**TASK REQUIREMENTS**
Retype only what runs from the beginning of the data through the line with "ATOM 9 N N ."; please omit the pictures and keep every line exact.
(DATA PROVIDED)
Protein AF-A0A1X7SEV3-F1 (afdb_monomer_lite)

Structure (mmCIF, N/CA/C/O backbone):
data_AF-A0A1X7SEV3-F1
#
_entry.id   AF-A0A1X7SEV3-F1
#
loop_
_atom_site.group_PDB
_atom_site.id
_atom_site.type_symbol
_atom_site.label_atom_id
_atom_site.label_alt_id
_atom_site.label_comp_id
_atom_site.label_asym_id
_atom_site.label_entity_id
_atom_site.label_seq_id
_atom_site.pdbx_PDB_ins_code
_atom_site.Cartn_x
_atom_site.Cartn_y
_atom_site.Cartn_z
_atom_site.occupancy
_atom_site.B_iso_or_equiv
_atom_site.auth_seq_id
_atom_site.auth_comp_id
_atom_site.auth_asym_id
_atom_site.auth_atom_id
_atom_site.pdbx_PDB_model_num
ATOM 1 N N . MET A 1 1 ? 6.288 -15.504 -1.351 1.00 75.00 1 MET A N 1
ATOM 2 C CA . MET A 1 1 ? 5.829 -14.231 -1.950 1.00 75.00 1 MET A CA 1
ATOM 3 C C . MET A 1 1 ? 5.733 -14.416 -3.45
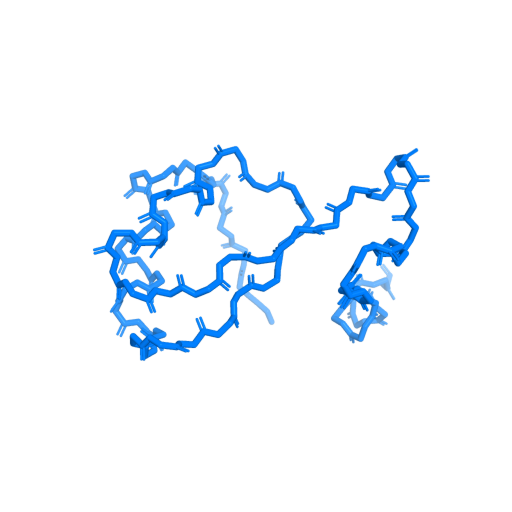6 1.00 75.00 1 MET A C 1
ATOM 5 O O . MET A 1 1 ? 6.351 -15.344 -3.959 1.00 75.00 1 MET A O 1
ATOM 9 N N . VAL A 1 2 ? 4.928 -13.612 -4.151 1.00 84.44 2 VAL A N 1
ATOM 10 C CA . VAL A 1 2 ? 4.774 -13.694 -5.612 1.00 84.44 2 VAL A CA 1
ATOM 11 C C . VAL A 1 2 ? 5.153 -12.345 -6.198 1.00 84.44 2 VAL A C 1
ATOM 13 O O . VAL A 1 2 ? 4.597 -11.326 -5.790 1.00 84.44 2 VAL A O 1
ATOM 16 N N . GLU A 1 3 ? 6.106 -12.336 -7.124 1.00 86.06 3 GLU A N 1
ATOM 17 C CA . GLU A 1 3 ? 6.503 -11.115 -7.816 1.00 86.06 3 GLU A CA 1
ATOM 18 C C . GLU A 1 3 ? 5.500 -10.761 -8.912 1.00 86.06 3 GLU A C 1
ATOM 20 O O . GLU A 1 3 ? 5.051 -11.617 -9.674 1.00 86.06 3 GLU A O 1
ATOM 25 N N . VAL A 1 
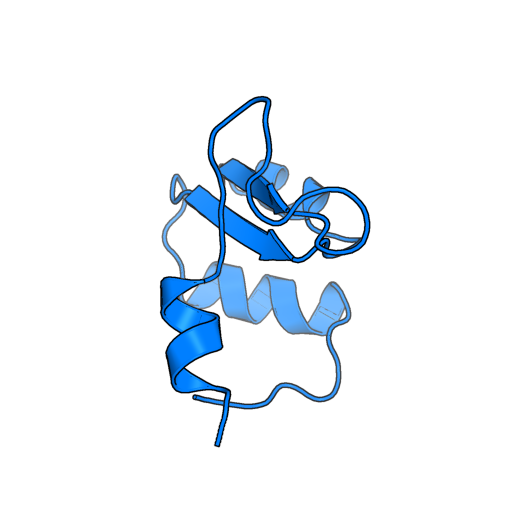4 ? 5.166 -9.474 -8.997 1.00 87.62 4 VAL A N 1
ATOM 26 C CA . VAL A 1 4 ? 4.356 -8.912 -10.080 1.00 87.62 4 VAL A CA 1
ATOM 27 C C . VAL A 1 4 ? 5.223 -7.878 -10.806 1.00 87.62 4 VAL A C 1
ATOM 29 O O . VAL A 1 4 ? 5.464 -6.805 -10.241 1.00 87.62 4 VAL A O 1
ATOM 32 N N . PRO A 1 5 ? 5.732 -8.190 -12.016 1.00 90.06 5 PRO A N 1
ATOM 33 C CA . PRO A 1 5 ? 6.630 -7.299 -12.753 1.00 90.06 5 PRO A CA 1
ATOM 34 C C . PRO A 1 5 ? 5.966 -5.977 -13.149 1.00 90.06 5 PRO A C 1
ATOM 36 O O . PRO A 1 5 ? 6.573 -4.917 -13.016 1.00 90.06 5 PRO A O 1
ATOM 39 N N . ASP A 1 6 ? 4.704 -6.025 -13.588 1.00 92.25 6 ASP A N 1
ATOM 40 C CA . ASP A 1 6 ? 3.912 -4.830 -13.874 1.00 92.25 6 ASP A CA 1
ATOM 41 C C . ASP A 1 6 ? 3.070 -4.423 -12.660 1.00 92.25 6 ASP A C 1
ATOM 43 O O . ASP A 1 6 ? 2.074 -5.058 -12.315 1.00 92.25 6 ASP A O 1
ATOM 47 N N . ARG A 1 7 ? 3.461 -3.319 -12.023 1.00 88.56 7 ARG A N 1
ATOM 48 C CA . ARG A 1 7 ? 2.778 -2.756 -10.849 1.00 88.56 7 ARG A CA 1
ATOM 49 C C . ARG A 1 7 ? 1.803 -1.631 -11.206 1.00 88.56 7 ARG A C 1
ATOM 51 O O . ARG A 1 7 ? 1.427 -0.833 -10.341 1.00 88.56 7 ARG A O 1
ATOM 58 N
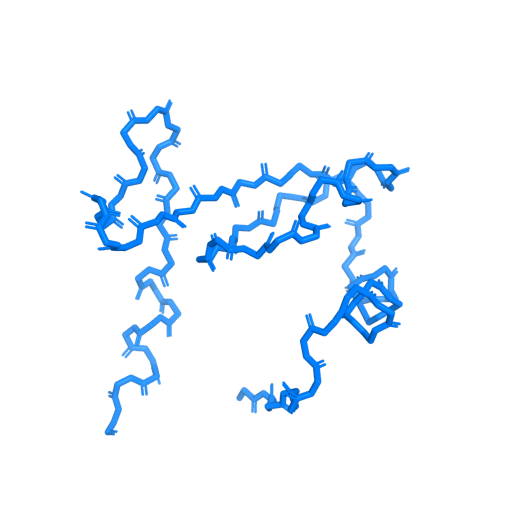 N . SER A 1 8 ? 1.407 -1.528 -12.474 1.00 91.44 8 SER A N 1
ATOM 59 C CA . SER A 1 8 ? 0.388 -0.580 -12.913 1.00 91.44 8 SER A CA 1
ATOM 60 C C . SER A 1 8 ? -0.950 -0.809 -12.195 1.00 91.44 8 SER A C 1
ATOM 62 O O . SER A 1 8 ? -1.269 -1.907 -11.731 1.00 91.44 8 SER A O 1
ATOM 64 N N . ALA A 1 9 ? -1.777 0.238 -12.134 1.00 90.94 9 ALA A N 1
ATOM 65 C CA . ALA A 1 9 ? -3.157 0.133 -11.655 1.00 90.94 9 ALA A CA 1
ATOM 66 C C . ALA A 1 9 ? -3.953 -0.943 -12.401 1.00 90.94 9 ALA A C 1
ATOM 68 O O . ALA A 1 9 ? -4.716 -1.682 -11.782 1.00 90.94 9 ALA A O 1
ATOM 69 N N . ALA A 1 10 ? -3.749 -1.034 -13.719 1.00 93.25 10 ALA A N 1
ATOM 70 C CA . ALA A 1 10 ? -4.447 -1.976 -14.585 1.00 93.25 10 ALA A CA 1
ATOM 71 C C . ALA A 1 10 ? -4.170 -3.434 -14.191 1.00 93.25 10 ALA A C 1
ATOM 73 O O . ALA A 1 10 ? -5.073 -4.263 -14.273 1.00 93.25 10 ALA A O 1
ATOM 74 N N . THR A 1 11 ? -2.962 -3.722 -13.705 1.00 93.06 11 THR A N 1
ATOM 75 C CA . THR A 1 11 ? -2.562 -5.068 -13.286 1.00 93.06 11 THR A CA 1
ATOM 76 C C . THR A 1 11 ? -2.896 -5.342 -11.821 1.00 93.06 11 THR A C 1
ATOM 78 O O . THR A 1 11 ? -3.472 -6.384 -11.504 1.00 93.06 11 THR A O 1
ATOM 81 N N . LEU A 1 12 ? -2.601 -4.414 -10.905 1.00 91.88 12 LEU A N 1
ATOM 82 C CA . LEU A 1 12 ? -2.764 -4.672 -9.470 1.00 91.88 12 LEU A CA 1
ATOM 83 C C . LEU A 1 12 ? -4.205 -4.533 -8.971 1.00 91.88 12 LEU A C 1
ATOM 85 O O . LEU A 1 12 ? -4.606 -5.312 -8.109 1.00 91.88 12 LEU A O 1
ATOM 89 N N . LEU A 1 13 ? -5.013 -3.601 -9.494 1.00 91.88 13 LEU A N 1
ATOM 90 C CA . LEU A 1 13 ? -6.383 -3.410 -8.993 1.00 91.88 13 LEU A CA 1
ATOM 91 C C . LEU A 1 13 ? -7.261 -4.660 -9.156 1.00 91.88 13 LEU A C 1
ATOM 93 O O . LEU A 1 13 ? -7.903 -5.041 -8.175 1.00 91.88 13 LEU A O 1
ATOM 97 N N . PRO A 1 14 ? -7.289 -5.352 -10.315 1.00 93.00 14 PRO A N 1
ATOM 98 C CA . PRO A 1 14 ? -8.067 -6.582 -10.446 1.00 93.00 14 PRO A CA 1
ATOM 99 C C . PRO A 1 14 ? -7.598 -7.681 -9.488 1.00 93.00 14 PRO A C 1
ATOM 101 O O . PRO A 1 14 ? -8.426 -8.397 -8.926 1.00 93.00 14 PRO A O 1
ATOM 104 N N . ILE A 1 15 ? -6.284 -7.800 -9.266 1.00 92.75 15 ILE A N 1
ATOM 105 C CA . ILE A 1 15 ? -5.713 -8.782 -8.336 1.00 92.75 15 ILE A CA 1
ATOM 106 C C . ILE A 1 15 ? -6.152 -8.460 -6.907 1.00 92.75 15 ILE A C 1
ATOM 108 O O . ILE A 1 15 ? -6.655 -9.345 -6.213 1.00 92.75 15 ILE A O 1
ATOM 112 N N . ILE A 1 16 ? -6.013 -7.201 -6.486 1.00 91.31 16 ILE A N 1
ATOM 113 C CA . ILE A 1 16 ? -6.400 -6.738 -5.153 1.00 91.31 16 ILE A CA 1
ATOM 114 C C . ILE A 1 16 ? -7.900 -6.951 -4.939 1.00 91.31 16 ILE A C 1
ATOM 116 O O . ILE A 1 16 ? -8.290 -7.571 -3.959 1.00 91.31 16 ILE A O 1
ATOM 120 N N . PHE A 1 17 ? -8.754 -6.531 -5.872 1.00 90.50 17 PHE A N 1
ATOM 121 C CA . PHE A 1 17 ? -10.207 -6.664 -5.719 1.00 90.50 17 PHE A CA 1
ATOM 122 C C . PHE A 1 17 ? -10.710 -8.107 -5.773 1.00 90.50 17 PHE A C 1
ATOM 124 O O . PHE A 1 17 ? -11.778 -8.394 -5.235 1.00 90.50 17 PHE A O 1
ATOM 131 N N . LYS A 1 18 ? -9.968 -9.013 -6.415 1.00 93.56 18 LYS A N 1
ATOM 132 C CA . LYS A 1 18 ? -10.302 -10.440 -6.443 1.00 93.56 18 LYS A CA 1
ATOM 133 C C . LYS A 1 18 ? -9.959 -11.146 -5.130 1.00 93.56 18 LYS A C 1
ATOM 135 O O . LYS A 1 18 ? -10.678 -12.063 -4.744 1.00 93.56 18 LYS A O 1
ATOM 140 N N . HIS A 1 19 ? -8.868 -10.755 -4.472 1.00 92.50 19 HIS A N 1
ATOM 141 C CA . HIS A 1 19 ? -8.312 -11.516 -3.344 1.00 92.50 19 HIS A CA 1
ATOM 142 C C . HIS A 1 19 ? -8.430 -10.810 -1.993 1.00 92.50 19 HIS A C 1
ATOM 144 O O . HIS A 1 19 ? -8.310 -11.459 -0.957 1.00 92.50 19 HIS A O 1
ATOM 150 N N . VAL A 1 20 ? -8.669 -9.500 -1.979 1.00 90.81 20 VAL A N 1
ATOM 151 C CA . VAL A 1 20 ? -8.773 -8.702 -0.759 1.00 90.81 20 VAL A CA 1
ATOM 152 C C . VAL A 1 20 ? -10.214 -8.246 -0.579 1.00 90.81 20 VAL A C 1
ATOM 154 O O . VAL A 1 20 ? -10.850 -7.715 -1.490 1.00 90.81 20 VAL A O 1
ATOM 157 N N . ARG A 1 21 ? -10.739 -8.459 0.626 1.00 91.81 21 ARG A N 1
ATOM 158 C CA . ARG A 1 21 ? -12.101 -8.074 0.990 1.00 91.81 21 ARG A CA 1
ATOM 159 C C . ARG A 1 21 ? -12.241 -6.543 1.005 1.00 91.81 21 ARG A C 1
ATOM 161 O O . ARG A 1 21 ? -11.357 -5.828 1.471 1.00 91.81 21 ARG A O 1
ATOM 168 N N . SER A 1 22 ? -13.378 -6.028 0.537 1.00 88.75 22 SER A N 1
ATOM 169 C CA . SER A 1 22 ? -13.743 -4.616 0.737 1.00 88.75 22 SER A CA 1
ATOM 170 C C . SER A 1 22 ? -13.770 -4.254 2.227 1.00 88.75 22 SER A C 1
ATOM 172 O O . SER A 1 22 ? -14.141 -5.081 3.061 1.00 88.75 22 SER A O 1
ATOM 174 N N . GLY A 1 23 ? -13.394 -3.020 2.565 1.00 88.12 23 GLY A N 1
ATOM 175 C CA . GLY A 1 23 ? -13.249 -2.569 3.954 1.00 88.12 23 GLY A CA 1
ATOM 176 C C . GLY A 1 23 ? -11.894 -2.894 4.586 1.00 88.12 23 GLY A C 1
ATOM 177 O O . GLY A 1 23 ? -11.613 -2.421 5.682 1.00 88.12 23 GLY A O 1
ATOM 178 N N . THR A 1 24 ? -11.039 -3.679 3.924 1.00 91.56 24 THR A N 1
ATOM 179 C CA . THR A 1 24 ? -9.698 -3.975 4.433 1.00 91.56 24 THR A CA 1
ATOM 180 C C . THR A 1 24 ? -8.766 -2.772 4.287 1.00 91.56 24 THR A C 1
ATOM 182 O O . THR A 1 24 ? -8.771 -2.071 3.269 1.00 91.56 24 THR A O 1
ATOM 185 N N . THR A 1 25 ? -7.943 -2.558 5.313 1.00 91.62 25 THR A N 1
ATOM 186 C CA . THR A 1 25 ? -6.830 -1.609 5.283 1.00 91.62 25 THR A CA 1
ATOM 187 C C . THR A 1 25 ? -5.672 -2.188 4.481 1.00 91.62 25 THR A C 1
ATOM 189 O O . THR A 1 25 ? -5.215 -3.295 4.762 1.00 91.62 25 THR A O 1
ATOM 192 N N . ILE A 1 26 ? -5.186 -1.435 3.498 1.00 89.44 26 ILE A N 1
ATOM 193 C CA . ILE A 1 26 ? -4.037 -1.813 2.672 1.00 89.44 26 ILE A CA 1
ATOM 194 C C . ILE A 1 26 ? -2.919 -0.815 2.954 1.00 89.44 26 ILE A C 1
ATOM 196 O O . ILE A 1 26 ? -3.105 0.378 2.733 1.00 89.44 26 ILE A O 1
ATOM 200 N N . ILE A 1 27 ? -1.775 -1.306 3.434 1.00 89.44 27 ILE A N 1
ATOM 201 C CA . ILE A 1 27 ? -0.569 -0.506 3.674 1.00 89.44 27 ILE A CA 1
ATOM 202 C C . ILE A 1 27 ? 0.410 -0.763 2.527 1.00 89.44 27 ILE A C 1
ATOM 204 O O . ILE A 1 27 ? 0.728 -1.916 2.244 1.00 89.44 27 ILE A O 1
ATOM 208 N N . SER A 1 28 ? 0.878 0.298 1.872 1.00 86.94 28 SER A N 1
ATOM 209 C CA . SER A 1 28 ? 1.867 0.226 0.791 1.00 86.94 28 SER A CA 1
ATOM 210 C C . SER A 1 28 ? 3.021 1.189 1.044 1.00 86.94 28 SER A C 1
ATOM 212 O O . SER A 1 28 ? 2.801 2.301 1.529 1.00 86.94 28 SER A O 1
ATOM 214 N N . ASP A 1 29 ? 4.223 0.794 0.627 1.00 83.44 29 ASP A N 1
ATOM 215 C CA . ASP A 1 29 ? 5.328 1.725 0.390 1.00 83.44 29 ASP A CA 1
ATOM 216 C C . ASP A 1 29 ? 5.040 2.503 -0.899 1.00 83.44 29 ASP A C 1
ATOM 218 O O . ASP A 1 29 ? 5.271 2.022 -2.004 1.00 83.44 29 ASP A O 1
ATOM 222 N N . GLU A 1 30 ? 4.345 3.620 -0.731 1.00 79.19 30 GLU A N 1
ATOM 223 C CA . GLU A 1 30 ? 3.979 4.607 -1.744 1.00 79.19 30 GLU A CA 1
ATOM 224 C C . GLU A 1 30 ? 3.682 4.077 -3.167 1.00 79.19 30 GLU A C 1
ATOM 226 O O . GLU A 1 30 ? 4.460 4.215 -4.112 1.00 79.19 30 GLU A O 1
ATOM 231 N N . TRP A 1 31 ? 2.477 3.530 -3.365 1.00 85.50 31 TRP A N 1
ATOM 232 C CA . TRP A 1 31 ? 1.992 3.153 -4.695 1.00 85.50 31 TRP A CA 1
ATOM 233 C C . TRP A 1 31 ? 1.145 4.266 -5.322 1.00 85.50 31 TRP A C 1
ATOM 235 O O . TRP A 1 31 ? 0.082 4.627 -4.817 1.00 85.50 31 TRP A O 1
ATOM 245 N N . ARG A 1 32 ? 1.573 4.778 -6.485 1.00 82.12 32 ARG A N 1
ATOM 246 C CA . ARG A 1 32 ? 0.948 5.916 -7.201 1.00 82.12 32 ARG A CA 1
ATOM 247 C C . ARG A 1 32 ? -0.571 5.820 -7.385 1.00 82.12 32 ARG A C 1
ATOM 249 O O . ARG A 1 32 ? -1.238 6.849 -7.428 1.00 82.12 32 ARG A O 1
ATOM 256 N N . SER A 1 33 ? -1.123 4.616 -7.513 1.00 82.69 33 SER A N 1
ATOM 257 C CA . SER A 1 33 ? -2.545 4.394 -7.813 1.00 82.69 33 SER A CA 1
ATOM 258 C C . SER A 1 33 ? -3.383 3.964 -6.605 1.00 82.69 33 SER A C 1
ATOM 260 O O . SER A 1 33 ? -4.541 3.582 -6.761 1.00 82.69 33 SER A O 1
ATOM 262 N N . GLN A 1 34 ? -2.837 4.081 -5.394 1.00 80.88 34 GLN A N 1
ATOM 263 C CA . GLN A 1 34 ? -3.503 3.731 -4.135 1.00 80.88 34 GLN A CA 1
ATOM 264 C C . GLN A 1 34 ? -4.832 4.458 -3.887 1.00 80.88 34 GLN A C 1
ATOM 266 O O . GLN A 1 34 ? -5.725 3.899 -3.255 1.00 80.88 34 GLN A O 1
ATOM 271 N N . SER A 1 35 ? -5.007 5.677 -4.409 1.00 84.12 35 SER A N 1
ATOM 272 C CA . SER A 1 35 ? -6.259 6.437 -4.281 1.00 84.12 35 SER A CA 1
ATOM 273 C C . SER A 1 35 ? -7.451 5.717 -4.919 1.00 84.12 35 SER A C 1
ATOM 275 O O . SER A 1 35 ? -8.585 5.876 -4.471 1.00 84.12 35 SER A O 1
ATOM 277 N N . LEU A 1 36 ? -7.202 4.859 -5.913 1.00 86.88 36 LEU A N 1
ATOM 278 C CA . LEU A 1 36 ? -8.233 4.066 -6.577 1.00 86.88 36 LEU A CA 1
ATOM 279 C C 
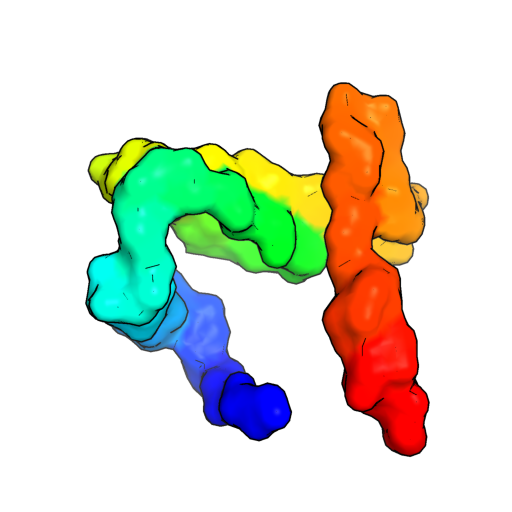. LEU A 1 36 ? -8.791 2.956 -5.673 1.00 86.88 36 LEU A C 1
ATOM 281 O O . LEU A 1 36 ? -9.904 2.492 -5.908 1.00 86.88 36 LEU A O 1
ATOM 285 N N . LEU A 1 37 ? -8.086 2.563 -4.607 1.00 86.50 37 LEU A N 1
ATOM 286 C CA . LEU A 1 37 ? -8.564 1.563 -3.643 1.00 86.50 37 LEU A CA 1
ATOM 287 C C . LEU A 1 37 ? -9.774 2.066 -2.843 1.00 86.50 37 LEU A C 1
ATOM 289 O O . LEU A 1 37 ? -10.693 1.294 -2.554 1.00 86.50 37 LEU A O 1
ATOM 293 N N . ALA A 1 38 ? -9.829 3.373 -2.567 1.00 84.56 38 ALA A N 1
ATOM 294 C CA . ALA A 1 38 ? -10.951 3.993 -1.867 1.00 84.56 38 ALA A CA 1
ATOM 295 C C . ALA A 1 38 ? -12.281 3.804 -2.620 1.00 84.56 38 ALA A C 1
ATOM 297 O O . ALA A 1 38 ? -13.324 3.628 -1.993 1.00 84.56 38 ALA A O 1
ATOM 298 N N . SER A 1 39 ? -12.246 3.728 -3.959 1.00 82.50 39 SER A N 1
ATOM 299 C CA . SER A 1 39 ? -13.440 3.477 -4.785 1.00 82.50 39 SER A CA 1
ATOM 300 C C . SER A 1 39 ? -14.114 2.126 -4.503 1.00 82.50 39 SER A C 1
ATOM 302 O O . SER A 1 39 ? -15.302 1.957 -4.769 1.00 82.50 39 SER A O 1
(End DATA PROVIDED)
**ANSWER BELOW**
Protein AF-A0A1X7SEV3-F1 (afdb_monomer_lite)

Structure (mmCIF, N/CA/C/O backbone):
data_AF-A0A1X7SEV3-F1
#
_entry.id   AF-A0A1X7SEV3-F1
#
loop_
_atom_site.group_PDB
_atom_site.id
_atom_site.type_symbol
_atom_site.label_atom_id
_atom_site.label_alt_id
_atom_site.label_comp_id
_atom_site.label_asym_id
_atom_site.label_entity_id
_atom_site.label_seq_id
_atom_site.pdbx_PDB_ins_code
_atom_site.Cartn_x
_atom_site.Cartn_y
_atom_site.Cartn_z
_atom_site.occupancy
_atom_site.B_iso_or_equiv
_atom_site.auth_seq_id
_atom_site.auth_comp_id
_atom_site.auth_asym_id
_atom_site.auth_atom_id
_atom_site.pdbx_PDB_model_num
ATOM 1 N N . MET A 1 1 ? 6.288 -15.504 -1.351 1.00 75.00 1 MET A N 1
ATOM 2 C CA . MET A 1 1 ? 5.829 -14.231 -1.950 1.00 75.00 1 MET A CA 1
ATOM 3 C C . MET A 1 1 ? 5.733 -14.416 -3.45
6 1.00 75.00 1 MET A C 1
ATOM 5 O O . MET A 1 1 ? 6.351 -15.344 -3.959 1.00 75.00 1 MET A O 1
ATOM 9 N N . VAL A 1 2 ? 4.928 -13.612 -4.151 1.00 84.44 2 VAL A N 1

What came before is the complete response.